# Greetings from San Diego



## CAbrother491 (Mar 25, 2016)

Hello brothers. Just got my first degree last month at La Mesa Lodge 407. Very excited to get going


----------



## Warrior1256 (Mar 25, 2016)

Greetings and welcome to the forum brother. I see that you are a police officer. I am a retired correctional officer.


----------



## Bloke (Mar 25, 2016)

Congrats and welcome from Australia to the Craft and Board


----------



## Brother JC (Mar 26, 2016)

Greetings and welcome from Santa Cruz, Brother.


----------



## CAbrother491 (Mar 29, 2016)

Thank you all brothers for the warm welcome


----------



## Bro. Stewart P.M. (Mar 29, 2016)

Welcome aboard!


----------



## dfreybur (Mar 29, 2016)

CAbrother491 said:


> Just got my first degree last month at La Mesa Lodge 407.

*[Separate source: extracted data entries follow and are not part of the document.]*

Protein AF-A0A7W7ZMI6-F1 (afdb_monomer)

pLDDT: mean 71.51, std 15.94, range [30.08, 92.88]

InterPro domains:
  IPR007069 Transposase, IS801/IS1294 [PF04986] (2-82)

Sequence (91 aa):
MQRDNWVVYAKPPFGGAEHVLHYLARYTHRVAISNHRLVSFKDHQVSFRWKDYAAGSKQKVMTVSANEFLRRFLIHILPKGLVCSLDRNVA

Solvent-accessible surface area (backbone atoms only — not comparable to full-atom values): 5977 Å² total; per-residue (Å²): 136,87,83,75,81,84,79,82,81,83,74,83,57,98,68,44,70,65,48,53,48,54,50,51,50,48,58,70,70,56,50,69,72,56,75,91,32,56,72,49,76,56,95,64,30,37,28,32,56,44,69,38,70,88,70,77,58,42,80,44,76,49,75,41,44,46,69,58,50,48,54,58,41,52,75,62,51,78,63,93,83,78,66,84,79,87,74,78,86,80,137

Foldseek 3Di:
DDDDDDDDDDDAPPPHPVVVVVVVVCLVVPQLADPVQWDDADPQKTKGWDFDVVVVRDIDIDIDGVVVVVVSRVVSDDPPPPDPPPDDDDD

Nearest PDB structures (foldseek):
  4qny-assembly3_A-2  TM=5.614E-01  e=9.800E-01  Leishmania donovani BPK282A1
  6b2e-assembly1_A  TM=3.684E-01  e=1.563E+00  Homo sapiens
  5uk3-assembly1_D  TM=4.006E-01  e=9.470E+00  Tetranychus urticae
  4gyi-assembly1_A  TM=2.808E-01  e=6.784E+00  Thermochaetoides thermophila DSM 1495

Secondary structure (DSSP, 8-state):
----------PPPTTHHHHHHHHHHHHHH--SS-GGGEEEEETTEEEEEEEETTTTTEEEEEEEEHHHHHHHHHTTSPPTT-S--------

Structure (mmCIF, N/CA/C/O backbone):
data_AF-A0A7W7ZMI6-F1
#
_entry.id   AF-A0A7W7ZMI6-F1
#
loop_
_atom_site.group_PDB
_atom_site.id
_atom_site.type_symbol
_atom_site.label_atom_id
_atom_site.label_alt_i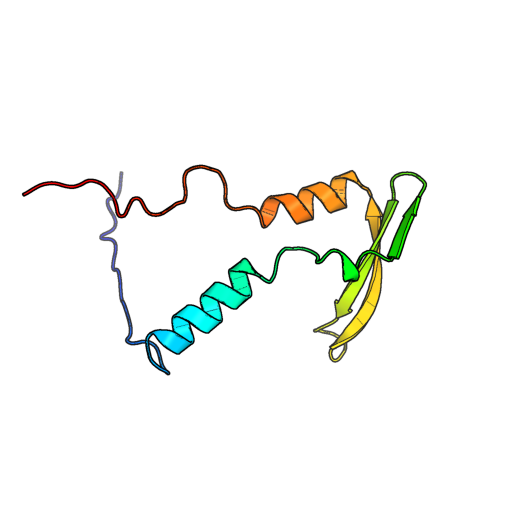d
_atom_site.label_comp_id
_atom_site.label_asym_id
_atom_site.label_entity_id
_atom_site.label_seq_id
_atom_site.pdbx_PDB_ins_code
_atom_site.Cartn_x
_atom_site.Cartn_y
_atom_site.Cartn_z
_atom_site.occupancy
_atom_site.B_iso_or_equiv
_atom_site.auth_seq_id
_atom_site.auth_comp_id
_atom_site.auth_asym_id
_atom_site.auth_atom_id
_atom_site.pdbx_PDB_model_num
ATOM 1 N N . MET A 1 1 ? 7.940 23.086 -31.838 1.00 42.09 1 MET A N 1
ATOM 2 C CA . MET A 1 1 ? 8.058 21.805 -31.108 1.00 42.09 1 MET A CA 1
ATOM 3 C C . MET A 1 1 ? 9.535 21.541 -30.880 1.0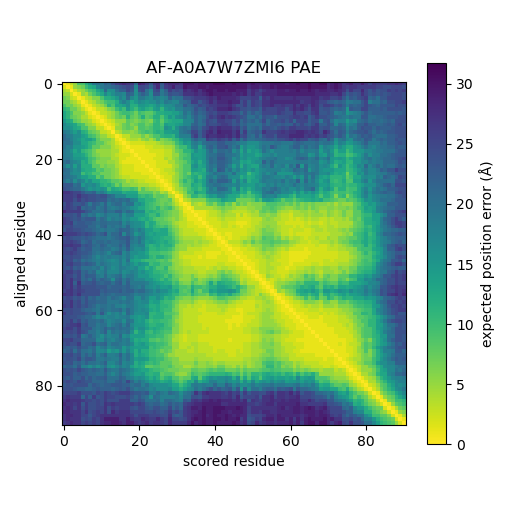0 42.09 1 MET A C 1
ATOM 5 O O . MET A 1 1 ? 10.245 21.276 -31.841 1.00 42.09 1 MET A O 1
ATOM 9 N N . GLN A 1 2 ? 10.010 21.730 -29.652 1.00 50.12 2 GLN A N 1
ATOM 10 C CA . GLN A 1 2 ? 11.402 21.481 -29.279 1.00 50.12 2 GLN A CA 1
ATOM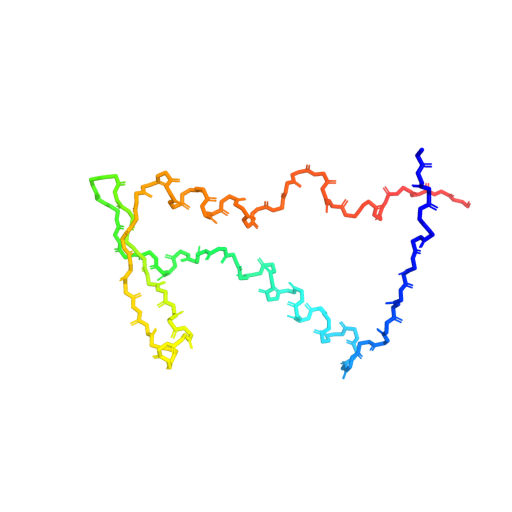 11 C C . GLN A 1 2 ? 11.579 19.962 -29.142 1.00 50.12 2 GLN A C 1
ATOM 13 O O . GLN A 1 2 ? 10.806 19.315 -28.439 1.00 50.12 2 GLN A O 1
ATOM 18 N N . ARG A 1 3 ? 12.512 19.377 -29.900 1.00 58.22 3 ARG A N 1
ATOM 19 C CA . ARG A 1 3 ? 12.943 17.986 -29.719 1.00 58.22 3 ARG A CA 1
ATOM 20 C C . ARG A 1 3 ? 14.122 18.020 -28.761 1.00 58.22 3 ARG A C 1
ATOM 22 O O . ARG A 1 3 ? 15.248 18.234 -29.199 1.00 58.22 3 ARG A O 1
ATOM 29 N N . ASP A 1 4 ? 13.852 17.859 -27.475 1.00 58.72 4 ASP A N 1
ATOM 30 C CA . ASP A 1 4 ? 14.925 17.669 -26.507 1.00 58.72 4 ASP A CA 1
ATOM 31 C C . ASP A 1 4 ? 15.556 16.295 -26.725 1.00 58.72 4 ASP A C 1
ATOM 33 O O . ASP A 1 4 ? 14.866 15.285 -26.885 1.00 58.72 4 ASP A O 1
ATOM 37 N N . ASN A 1 5 ? 16.886 16.269 -26.791 1.00 53.25 5 ASN A N 1
ATOM 38 C CA . ASN A 1 5 ? 17.632 15.038 -26.990 1.00 53.25 5 ASN A CA 1
ATOM 39 C C . ASN A 1 5 ? 17.505 14.207 -25.708 1.00 53.25 5 ASN A C 1
ATOM 41 O O . ASN A 1 5 ? 17.957 14.626 -24.642 1.00 53.25 5 ASN A O 1
ATOM 45 N N . TRP A 1 6 ? 16.833 13.062 -25.786 1.00 67.69 6 TRP A N 1
ATOM 46 C CA . TRP A 1 6 ? 16.554 12.243 -24.612 1.00 67.69 6 TRP A CA 1
ATOM 47 C C . TRP A 1 6 ? 17.860 11.601 -24.128 1.00 67.69 6 TRP A C 1
ATOM 49 O O . TRP A 1 6 ? 18.345 10.628 -24.703 1.00 67.69 6 TRP A O 1
ATOM 59 N N . VAL A 1 7 ? 18.471 12.170 -23.087 1.00 61.56 7 VAL A N 1
ATOM 60 C CA . VAL A 1 7 ? 19.710 11.636 -22.509 1.00 61.56 7 VAL A CA 1
ATOM 61 C C . VAL A 1 7 ? 19.356 10.507 -21.542 1.00 61.56 7 VAL A C 1
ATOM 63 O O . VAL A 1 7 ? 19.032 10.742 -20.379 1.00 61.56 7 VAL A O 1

Welcome to the family once adopted Brother.


----------



## SDMAN_619 (Mar 29, 2016)

CAbrother491 said:


> Hello brothers. Just got my first degree last month at La Mesa Lodge 407. Very excited to get going



Congratulations! I myself have just been initiated on the 24th of this month. Glad to see there is another person on this forum from San Diego. I guess it is true about what they say. Masonry brings brothers from all over the world together, even your neighbor.


----------



## Mike Martin (Mar 30, 2016)

Greetings from England


----------



## CAbrother491 (Apr 1, 2016)

SDMAN_619 said:


> Congratulations! I myself have just been initiated on the 24th of this month. Glad to see there is another person on this forum from San Diego. I guess it is true about what they say. Masonry brings brothers from all over the world together, even your neighbor.



It really does! What lodge are you? I'm with la Mesa lodge 407.


----------



## Randy81 (Apr 1, 2016)

Congrats and welcome Brother!


----------



## SDMAN_619 (Apr 4, 2016)

CAbrother491 said:


> It really does! What lodge are you? I'm with la Mesa lodge 407.



I live in Mission Valley, but my lodge is in El Centro. Imperial Lodge 390.


----------